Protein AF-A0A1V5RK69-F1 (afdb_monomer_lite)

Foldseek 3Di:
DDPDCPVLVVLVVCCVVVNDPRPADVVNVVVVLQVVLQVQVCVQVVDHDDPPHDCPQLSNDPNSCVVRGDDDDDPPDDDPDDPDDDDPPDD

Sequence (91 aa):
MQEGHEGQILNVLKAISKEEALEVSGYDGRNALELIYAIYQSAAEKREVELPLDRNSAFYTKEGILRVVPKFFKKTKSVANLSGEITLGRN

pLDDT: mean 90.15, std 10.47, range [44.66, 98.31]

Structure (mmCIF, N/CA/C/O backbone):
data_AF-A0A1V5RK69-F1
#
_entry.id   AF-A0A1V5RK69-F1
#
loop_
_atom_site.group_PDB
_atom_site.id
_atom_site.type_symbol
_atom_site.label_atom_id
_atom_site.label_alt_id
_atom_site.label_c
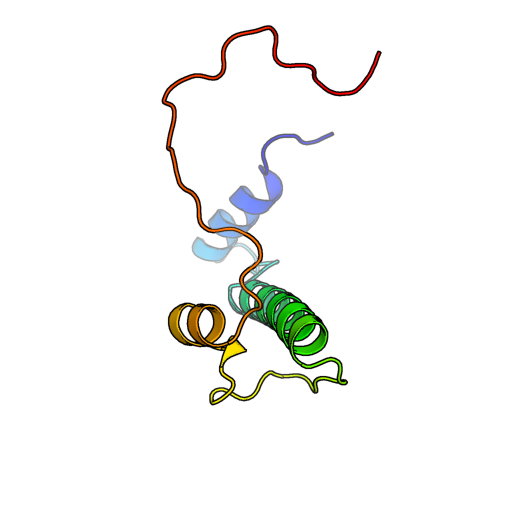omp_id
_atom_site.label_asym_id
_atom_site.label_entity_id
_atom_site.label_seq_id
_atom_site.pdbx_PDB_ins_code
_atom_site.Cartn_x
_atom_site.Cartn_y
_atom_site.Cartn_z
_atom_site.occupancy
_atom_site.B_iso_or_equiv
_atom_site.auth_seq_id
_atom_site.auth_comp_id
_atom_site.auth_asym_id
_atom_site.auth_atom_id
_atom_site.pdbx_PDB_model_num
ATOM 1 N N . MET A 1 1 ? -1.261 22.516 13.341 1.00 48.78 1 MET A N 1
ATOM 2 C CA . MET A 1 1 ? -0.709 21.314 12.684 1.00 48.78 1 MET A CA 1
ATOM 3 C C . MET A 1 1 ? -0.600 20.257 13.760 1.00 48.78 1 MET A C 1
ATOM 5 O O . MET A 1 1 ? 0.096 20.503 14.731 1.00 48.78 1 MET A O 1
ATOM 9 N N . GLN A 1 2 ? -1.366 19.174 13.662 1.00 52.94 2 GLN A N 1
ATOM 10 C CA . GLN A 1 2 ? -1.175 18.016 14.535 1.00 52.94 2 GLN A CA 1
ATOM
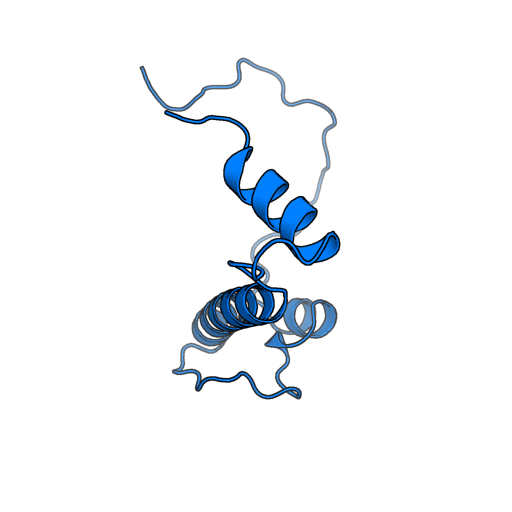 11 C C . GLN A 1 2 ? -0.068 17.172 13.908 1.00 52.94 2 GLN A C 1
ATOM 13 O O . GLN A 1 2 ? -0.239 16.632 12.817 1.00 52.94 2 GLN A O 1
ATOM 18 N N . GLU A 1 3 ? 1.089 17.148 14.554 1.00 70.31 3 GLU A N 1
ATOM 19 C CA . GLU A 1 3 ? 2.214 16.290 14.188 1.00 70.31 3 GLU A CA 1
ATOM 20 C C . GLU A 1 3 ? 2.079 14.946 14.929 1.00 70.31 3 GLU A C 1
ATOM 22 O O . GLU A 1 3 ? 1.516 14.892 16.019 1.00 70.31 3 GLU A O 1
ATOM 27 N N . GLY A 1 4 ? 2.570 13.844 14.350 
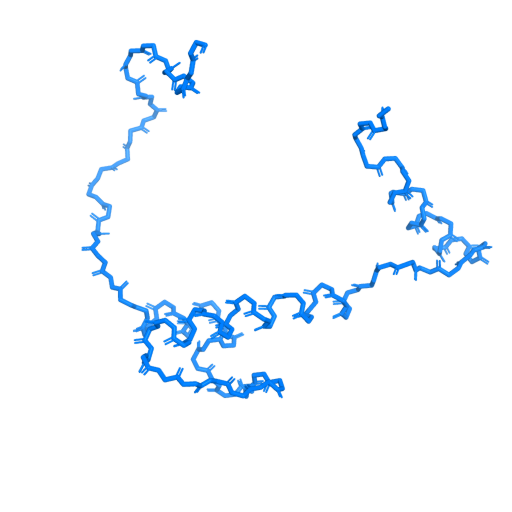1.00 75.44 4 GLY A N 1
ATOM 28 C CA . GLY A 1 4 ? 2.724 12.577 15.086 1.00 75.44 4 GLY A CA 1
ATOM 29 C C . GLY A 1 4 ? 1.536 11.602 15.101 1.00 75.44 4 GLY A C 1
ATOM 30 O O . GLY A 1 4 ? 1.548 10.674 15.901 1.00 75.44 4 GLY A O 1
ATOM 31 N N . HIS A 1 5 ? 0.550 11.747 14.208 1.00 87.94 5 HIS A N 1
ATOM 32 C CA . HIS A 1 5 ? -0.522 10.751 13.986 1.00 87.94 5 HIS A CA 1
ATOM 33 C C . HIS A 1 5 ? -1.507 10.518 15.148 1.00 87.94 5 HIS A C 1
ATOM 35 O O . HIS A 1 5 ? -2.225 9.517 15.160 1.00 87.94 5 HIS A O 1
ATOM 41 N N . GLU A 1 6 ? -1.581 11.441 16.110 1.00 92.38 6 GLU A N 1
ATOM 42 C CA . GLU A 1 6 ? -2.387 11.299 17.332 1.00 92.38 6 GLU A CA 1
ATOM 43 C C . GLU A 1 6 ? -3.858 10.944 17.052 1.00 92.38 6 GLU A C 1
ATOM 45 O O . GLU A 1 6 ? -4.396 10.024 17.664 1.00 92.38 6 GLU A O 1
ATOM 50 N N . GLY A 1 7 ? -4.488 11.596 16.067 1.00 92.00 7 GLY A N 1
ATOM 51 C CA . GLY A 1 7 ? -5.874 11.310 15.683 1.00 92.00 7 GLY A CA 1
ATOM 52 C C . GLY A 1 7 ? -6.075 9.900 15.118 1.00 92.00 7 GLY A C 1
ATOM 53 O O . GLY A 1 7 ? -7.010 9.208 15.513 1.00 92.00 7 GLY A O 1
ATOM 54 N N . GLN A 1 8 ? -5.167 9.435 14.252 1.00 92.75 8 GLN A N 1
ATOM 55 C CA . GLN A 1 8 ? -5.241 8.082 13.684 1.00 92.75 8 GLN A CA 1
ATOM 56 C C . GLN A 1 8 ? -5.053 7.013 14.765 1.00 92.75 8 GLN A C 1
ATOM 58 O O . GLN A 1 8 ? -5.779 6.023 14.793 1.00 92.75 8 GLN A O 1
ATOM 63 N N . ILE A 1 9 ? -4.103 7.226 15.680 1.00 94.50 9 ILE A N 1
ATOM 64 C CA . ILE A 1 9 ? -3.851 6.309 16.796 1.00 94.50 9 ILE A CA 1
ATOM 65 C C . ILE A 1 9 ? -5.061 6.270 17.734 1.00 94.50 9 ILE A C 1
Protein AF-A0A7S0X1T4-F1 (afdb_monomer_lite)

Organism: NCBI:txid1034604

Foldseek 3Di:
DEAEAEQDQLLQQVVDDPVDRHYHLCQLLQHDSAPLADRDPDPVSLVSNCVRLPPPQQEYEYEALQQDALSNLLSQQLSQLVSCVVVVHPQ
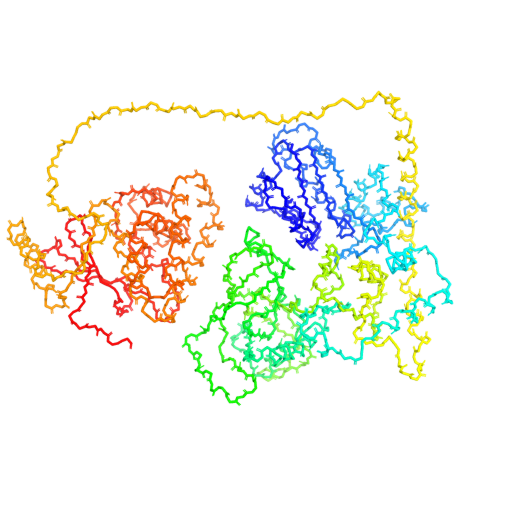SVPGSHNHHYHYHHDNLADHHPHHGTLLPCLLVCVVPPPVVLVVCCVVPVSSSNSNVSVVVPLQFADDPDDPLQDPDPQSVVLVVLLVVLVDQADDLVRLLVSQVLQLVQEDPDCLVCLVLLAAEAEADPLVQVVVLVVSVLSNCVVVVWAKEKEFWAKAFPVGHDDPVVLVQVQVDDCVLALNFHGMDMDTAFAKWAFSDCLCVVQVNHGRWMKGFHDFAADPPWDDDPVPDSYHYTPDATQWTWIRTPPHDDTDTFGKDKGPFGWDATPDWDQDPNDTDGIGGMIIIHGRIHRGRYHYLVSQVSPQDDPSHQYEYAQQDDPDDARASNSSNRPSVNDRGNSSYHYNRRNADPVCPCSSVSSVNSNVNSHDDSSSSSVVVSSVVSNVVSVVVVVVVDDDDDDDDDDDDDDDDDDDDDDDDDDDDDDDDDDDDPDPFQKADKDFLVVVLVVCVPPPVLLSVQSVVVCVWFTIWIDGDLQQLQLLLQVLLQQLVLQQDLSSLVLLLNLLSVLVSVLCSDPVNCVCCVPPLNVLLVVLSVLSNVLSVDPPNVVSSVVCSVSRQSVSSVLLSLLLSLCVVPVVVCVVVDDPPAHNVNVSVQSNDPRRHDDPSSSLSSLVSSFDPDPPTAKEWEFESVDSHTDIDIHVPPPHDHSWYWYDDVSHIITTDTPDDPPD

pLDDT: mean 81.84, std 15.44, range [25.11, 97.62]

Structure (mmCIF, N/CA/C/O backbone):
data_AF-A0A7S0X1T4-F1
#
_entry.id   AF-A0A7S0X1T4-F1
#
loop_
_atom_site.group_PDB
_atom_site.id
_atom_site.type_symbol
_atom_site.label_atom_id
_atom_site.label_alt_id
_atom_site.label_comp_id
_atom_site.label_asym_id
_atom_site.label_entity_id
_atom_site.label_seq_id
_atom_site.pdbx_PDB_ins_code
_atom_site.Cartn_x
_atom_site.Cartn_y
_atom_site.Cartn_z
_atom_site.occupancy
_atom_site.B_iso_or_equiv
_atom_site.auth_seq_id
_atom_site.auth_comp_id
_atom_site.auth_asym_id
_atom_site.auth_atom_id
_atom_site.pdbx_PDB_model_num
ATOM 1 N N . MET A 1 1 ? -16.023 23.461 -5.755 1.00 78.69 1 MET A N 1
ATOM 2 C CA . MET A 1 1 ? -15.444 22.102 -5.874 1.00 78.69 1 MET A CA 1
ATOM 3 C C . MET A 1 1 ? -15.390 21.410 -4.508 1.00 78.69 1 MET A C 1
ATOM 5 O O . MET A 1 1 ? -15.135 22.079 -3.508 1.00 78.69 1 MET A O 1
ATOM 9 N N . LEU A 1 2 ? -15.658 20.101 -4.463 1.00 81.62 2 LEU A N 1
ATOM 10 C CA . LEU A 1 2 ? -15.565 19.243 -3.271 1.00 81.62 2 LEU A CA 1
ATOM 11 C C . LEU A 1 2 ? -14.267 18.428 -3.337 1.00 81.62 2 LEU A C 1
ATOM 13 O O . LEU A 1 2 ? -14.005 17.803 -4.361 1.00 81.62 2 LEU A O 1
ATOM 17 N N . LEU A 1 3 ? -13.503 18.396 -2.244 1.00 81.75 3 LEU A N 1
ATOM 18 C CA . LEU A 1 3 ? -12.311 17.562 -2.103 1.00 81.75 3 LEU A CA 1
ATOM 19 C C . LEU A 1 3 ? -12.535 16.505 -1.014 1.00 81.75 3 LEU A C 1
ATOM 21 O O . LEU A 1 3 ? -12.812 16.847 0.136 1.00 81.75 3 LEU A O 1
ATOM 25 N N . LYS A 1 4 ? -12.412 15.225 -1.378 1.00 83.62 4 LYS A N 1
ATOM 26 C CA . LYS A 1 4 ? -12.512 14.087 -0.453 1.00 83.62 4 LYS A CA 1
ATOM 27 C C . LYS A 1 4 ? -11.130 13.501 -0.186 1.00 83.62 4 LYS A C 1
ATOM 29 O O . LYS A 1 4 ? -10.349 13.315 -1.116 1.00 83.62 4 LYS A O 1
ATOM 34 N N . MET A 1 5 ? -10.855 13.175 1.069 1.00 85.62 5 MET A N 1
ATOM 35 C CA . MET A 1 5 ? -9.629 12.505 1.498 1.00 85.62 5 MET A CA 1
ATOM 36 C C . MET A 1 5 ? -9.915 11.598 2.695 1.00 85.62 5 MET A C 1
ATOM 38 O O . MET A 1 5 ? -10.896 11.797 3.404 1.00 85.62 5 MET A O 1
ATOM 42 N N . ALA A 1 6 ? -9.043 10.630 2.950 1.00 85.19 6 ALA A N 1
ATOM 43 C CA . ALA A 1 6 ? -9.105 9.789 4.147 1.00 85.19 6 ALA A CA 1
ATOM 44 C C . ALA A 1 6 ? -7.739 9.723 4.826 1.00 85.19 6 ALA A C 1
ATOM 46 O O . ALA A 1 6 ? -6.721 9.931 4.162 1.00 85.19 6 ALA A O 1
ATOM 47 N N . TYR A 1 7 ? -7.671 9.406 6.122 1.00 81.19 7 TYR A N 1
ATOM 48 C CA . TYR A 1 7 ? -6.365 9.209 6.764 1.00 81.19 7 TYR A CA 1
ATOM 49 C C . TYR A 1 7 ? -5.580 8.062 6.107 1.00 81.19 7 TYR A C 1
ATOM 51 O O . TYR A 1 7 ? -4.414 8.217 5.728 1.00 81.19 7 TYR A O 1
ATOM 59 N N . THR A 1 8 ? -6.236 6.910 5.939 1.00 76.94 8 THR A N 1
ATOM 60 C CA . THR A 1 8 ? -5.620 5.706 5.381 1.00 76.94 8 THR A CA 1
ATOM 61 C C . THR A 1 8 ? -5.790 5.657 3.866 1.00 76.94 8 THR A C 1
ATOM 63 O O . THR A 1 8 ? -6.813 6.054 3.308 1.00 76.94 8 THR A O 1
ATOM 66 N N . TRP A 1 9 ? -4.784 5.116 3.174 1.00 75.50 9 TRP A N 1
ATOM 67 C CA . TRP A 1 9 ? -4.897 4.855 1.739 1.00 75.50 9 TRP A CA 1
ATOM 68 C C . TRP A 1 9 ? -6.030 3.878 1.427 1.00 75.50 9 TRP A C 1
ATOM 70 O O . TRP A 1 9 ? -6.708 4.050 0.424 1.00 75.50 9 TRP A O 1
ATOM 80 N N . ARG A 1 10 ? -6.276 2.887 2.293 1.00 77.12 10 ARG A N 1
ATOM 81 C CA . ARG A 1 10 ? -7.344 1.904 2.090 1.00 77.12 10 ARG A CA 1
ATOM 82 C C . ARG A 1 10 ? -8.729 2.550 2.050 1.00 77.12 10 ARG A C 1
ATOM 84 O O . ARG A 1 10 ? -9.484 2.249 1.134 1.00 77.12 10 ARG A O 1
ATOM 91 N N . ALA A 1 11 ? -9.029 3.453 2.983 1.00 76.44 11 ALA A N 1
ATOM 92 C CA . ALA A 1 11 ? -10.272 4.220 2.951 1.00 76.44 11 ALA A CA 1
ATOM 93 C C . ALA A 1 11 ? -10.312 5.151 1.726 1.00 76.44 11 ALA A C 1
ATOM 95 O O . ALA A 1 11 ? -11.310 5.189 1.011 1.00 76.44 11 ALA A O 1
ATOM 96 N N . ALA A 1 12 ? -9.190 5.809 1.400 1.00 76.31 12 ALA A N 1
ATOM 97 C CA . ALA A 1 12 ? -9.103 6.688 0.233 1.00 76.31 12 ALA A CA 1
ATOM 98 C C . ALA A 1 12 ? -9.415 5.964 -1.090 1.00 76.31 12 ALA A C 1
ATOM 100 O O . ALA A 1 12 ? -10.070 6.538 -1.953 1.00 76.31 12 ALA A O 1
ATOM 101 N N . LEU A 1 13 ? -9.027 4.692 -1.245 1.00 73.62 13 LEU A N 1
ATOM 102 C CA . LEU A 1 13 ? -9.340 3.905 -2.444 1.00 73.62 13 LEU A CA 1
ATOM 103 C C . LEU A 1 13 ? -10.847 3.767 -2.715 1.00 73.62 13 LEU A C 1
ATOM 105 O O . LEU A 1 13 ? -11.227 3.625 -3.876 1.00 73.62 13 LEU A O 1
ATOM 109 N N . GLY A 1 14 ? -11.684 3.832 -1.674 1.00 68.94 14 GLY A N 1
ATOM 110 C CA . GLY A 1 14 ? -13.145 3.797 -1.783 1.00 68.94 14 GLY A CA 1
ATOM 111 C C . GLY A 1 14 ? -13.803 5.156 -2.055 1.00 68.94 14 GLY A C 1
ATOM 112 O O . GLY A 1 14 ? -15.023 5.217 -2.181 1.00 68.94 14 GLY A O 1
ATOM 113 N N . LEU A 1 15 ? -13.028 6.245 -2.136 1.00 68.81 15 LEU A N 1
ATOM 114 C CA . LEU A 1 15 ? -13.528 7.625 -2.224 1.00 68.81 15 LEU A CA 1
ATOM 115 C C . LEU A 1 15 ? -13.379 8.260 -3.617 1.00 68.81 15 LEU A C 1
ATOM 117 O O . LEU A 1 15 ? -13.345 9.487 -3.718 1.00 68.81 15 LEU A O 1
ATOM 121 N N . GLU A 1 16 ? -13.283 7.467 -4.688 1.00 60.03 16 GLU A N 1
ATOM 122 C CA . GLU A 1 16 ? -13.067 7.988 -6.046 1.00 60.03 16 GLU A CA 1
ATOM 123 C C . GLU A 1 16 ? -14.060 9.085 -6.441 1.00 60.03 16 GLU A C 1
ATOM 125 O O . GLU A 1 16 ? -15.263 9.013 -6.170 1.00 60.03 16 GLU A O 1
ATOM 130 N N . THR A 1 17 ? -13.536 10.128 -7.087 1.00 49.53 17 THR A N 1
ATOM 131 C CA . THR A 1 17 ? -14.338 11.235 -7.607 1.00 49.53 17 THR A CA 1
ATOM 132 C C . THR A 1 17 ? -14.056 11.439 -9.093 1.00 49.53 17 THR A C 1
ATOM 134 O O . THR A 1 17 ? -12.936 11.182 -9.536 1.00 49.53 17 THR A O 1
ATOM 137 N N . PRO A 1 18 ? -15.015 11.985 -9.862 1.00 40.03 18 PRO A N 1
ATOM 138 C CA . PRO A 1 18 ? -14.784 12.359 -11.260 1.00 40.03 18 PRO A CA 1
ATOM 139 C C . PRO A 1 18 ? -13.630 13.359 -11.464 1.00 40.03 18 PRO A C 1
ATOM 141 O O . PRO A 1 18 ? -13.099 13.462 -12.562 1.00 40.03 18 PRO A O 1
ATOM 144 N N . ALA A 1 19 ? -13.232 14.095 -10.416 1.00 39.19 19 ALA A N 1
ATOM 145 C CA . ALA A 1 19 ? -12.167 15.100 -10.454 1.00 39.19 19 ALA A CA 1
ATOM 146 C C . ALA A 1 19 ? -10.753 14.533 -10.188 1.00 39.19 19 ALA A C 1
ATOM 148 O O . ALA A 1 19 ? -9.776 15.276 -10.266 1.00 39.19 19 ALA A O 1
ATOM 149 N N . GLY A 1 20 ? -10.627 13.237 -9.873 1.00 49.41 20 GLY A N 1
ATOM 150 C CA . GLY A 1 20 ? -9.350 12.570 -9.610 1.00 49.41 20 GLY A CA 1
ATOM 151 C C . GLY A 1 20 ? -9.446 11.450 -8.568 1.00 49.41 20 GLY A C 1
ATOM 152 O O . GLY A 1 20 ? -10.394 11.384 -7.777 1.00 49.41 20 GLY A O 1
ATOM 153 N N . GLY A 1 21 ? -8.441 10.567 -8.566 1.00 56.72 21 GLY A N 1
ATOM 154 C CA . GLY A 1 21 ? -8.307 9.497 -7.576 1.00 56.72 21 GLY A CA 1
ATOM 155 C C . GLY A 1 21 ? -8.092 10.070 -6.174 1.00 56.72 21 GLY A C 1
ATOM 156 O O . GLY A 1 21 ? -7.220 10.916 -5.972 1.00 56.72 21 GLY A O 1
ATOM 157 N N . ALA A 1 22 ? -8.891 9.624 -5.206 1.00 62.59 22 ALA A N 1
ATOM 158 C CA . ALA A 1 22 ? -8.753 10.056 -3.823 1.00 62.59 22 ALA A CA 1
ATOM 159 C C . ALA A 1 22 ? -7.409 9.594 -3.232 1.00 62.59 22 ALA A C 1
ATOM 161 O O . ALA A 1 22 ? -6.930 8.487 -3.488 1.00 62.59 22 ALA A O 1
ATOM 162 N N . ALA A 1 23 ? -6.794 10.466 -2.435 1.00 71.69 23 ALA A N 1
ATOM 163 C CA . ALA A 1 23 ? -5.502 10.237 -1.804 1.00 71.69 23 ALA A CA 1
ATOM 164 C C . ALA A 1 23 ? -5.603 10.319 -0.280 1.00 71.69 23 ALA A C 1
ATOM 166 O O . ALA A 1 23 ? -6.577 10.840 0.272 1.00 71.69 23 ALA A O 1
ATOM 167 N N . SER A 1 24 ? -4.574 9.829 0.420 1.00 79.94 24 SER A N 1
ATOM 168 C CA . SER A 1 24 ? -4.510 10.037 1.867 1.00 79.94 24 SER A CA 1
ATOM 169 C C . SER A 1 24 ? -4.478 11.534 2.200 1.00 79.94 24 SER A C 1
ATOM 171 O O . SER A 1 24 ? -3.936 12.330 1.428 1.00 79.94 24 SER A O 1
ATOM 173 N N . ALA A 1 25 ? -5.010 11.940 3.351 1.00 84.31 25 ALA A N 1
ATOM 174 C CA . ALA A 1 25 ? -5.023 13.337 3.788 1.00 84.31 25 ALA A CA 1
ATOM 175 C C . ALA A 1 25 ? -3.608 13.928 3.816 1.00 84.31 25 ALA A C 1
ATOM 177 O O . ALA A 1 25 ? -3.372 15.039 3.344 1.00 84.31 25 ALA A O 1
• • • • •
**Problem statement**
Exercise for the records above: copy only the lines from the one with "ATOM 52 C C" to the one with "ATOM 3 C C . MET A 1 1 ? -15.390", both ends kept, and drop the pictures.

**Task answer**
ATOM 52 C C . GLY A 1 7 ? -6.075 9.900 15.118 1.00 92.00 7 GLY A C 1
ATOM 53 O O . GLY A 1 7 ? -7.010 9.208 15.513 1.00 92.00 7 GLY A O 1
ATOM 54 N N . GLN A 1 8 ? -5.167 9.435 14.252 1.00 92.75 8 GLN A N 1
ATOM 55 C CA . GLN A 1 8 ? -5.241 8.082 13.684 1.00 92.75 8 GLN A CA 1
ATOM 56 C C . GLN A 1 8 ? -5.053 7.013 14.765 1.00 92.75 8 GLN A C 1
ATOM 58 O O . GLN A 1 8 ? -5.779 6.023 14.793 1.00 92.75 8 GLN A O 1
ATOM 63 N N . ILE A 1 9 ? -4.103 7.226 15.680 1.00 94.50 9 ILE A N 1
ATOM 64 C CA . ILE A 1 9 ? -3.851 6.309 16.796 1.00 94.50 9 ILE A CA 1
ATOM 65 C C . ILE A 1 9 ? -5.061 6.270 17.734 1.00 94.50 9 ILE A C 1
Protein AF-A0A7S0X1T4-F1 (afdb_monomer_lite)

Organism: NCBI:txid1034604

Foldseek 3Di:
DEAEAEQDQLLQQVVDDPVDRHYHLCQLLQHDSAPLADRDPDPVSLVSNCVRLPPPQQEYEYEALQQDALSNLLSQQLSQLVSCVVVVHPQ
SVPGSHNHHYHYHHDNLADHHPHHGTLLPCLLVCVVPPPVVLVVCCVVPVSSSNSNVSVVVPLQFADDPDDPLQDPDPQSVVLVVLLVVLVDQADDLVRLLVSQVLQLVQEDPDCLVCLVLLAAEAEADPLVQVVVLVVSVLSNCVVVVWAKEKEFWAKAFPVGHDDPVVLVQVQVDDCVLALNFHGMDMDTAFAKWAFSDCLCVVQVNHGRWMKGFHDFAADPPWDDDPVPDSYHYTPDATQWTWIRTPPHDDTDTFGKDKGPFGWDATPDWDQDPNDTDGIGGMIIIHGRIHRGRYHYLVSQVSPQDDPSHQYEYAQQDDPDDARASNSSNRPSVNDRGNSSYHYNRRNADPVCPCSSVSSVNSNVNSHDDSSSSSVVVSSVVSNVVSVVVVVVVDDDDDDDDDDDDDDDDDDDDDDDDDDDDDDDDDDDDPDPFQKADKDFLVVVLVVCVPPPVLLSVQSVVVCVWFTIWIDGDLQQLQLLLQVLLQQLVLQQDLSSLVLLLNLLSVLVSVLCSDPVNCVCCVPPLNVLLVVLSVLSNVLSVDPPNVVSSVVCSVSRQSVSSVLLSLLLSLCVVPVVVCVVVDDPPAHNVNVSVQSNDPRRHDDPSSSLSSLVSSFDPDPPTAKEWEFESVDSHTDIDIHVPPPHDHSWYWYDDVSHIITTDTPDDPPD

pLDDT: mean 81.84, std 15.44, range [25.11, 97.62]

Structure (mmCIF, N/CA/C/O backbone):
data_AF-A0A7S0X1T4-F1
#
_entry.id   AF-A0A7S0X1T4-F1
#
loop_
_atom_site.group_PDB
_atom_site.id
_atom_site.type_symbol
_atom_site.label_atom_id
_atom_site.label_alt_id
_atom_site.label_comp_id
_atom_site.label_asym_id
_atom_site.label_entity_id
_atom_site.label_seq_id
_atom_site.pdbx_PDB_ins_code
_atom_site.Cartn_x
_atom_site.Cartn_y
_atom_site.Cartn_z
_atom_site.occupancy
_atom_site.B_iso_or_equiv
_atom_site.auth_seq_id
_atom_site.auth_comp_id
_atom_site.auth_asym_id
_atom_site.auth_atom_id
_atom_site.pdbx_PDB_model_num
ATOM 1 N N . MET A 1 1 ? -16.023 23.461 -5.755 1.00 78.69 1 MET A N 1
ATOM 2 C CA . MET A 1 1 ? -15.444 22.102 -5.874 1.00 78.69 1 MET A CA 1
ATOM 3 C C . MET A 1 1 ? -15.390 21.410 -4.508 1.00 78.69 1 MET A C 1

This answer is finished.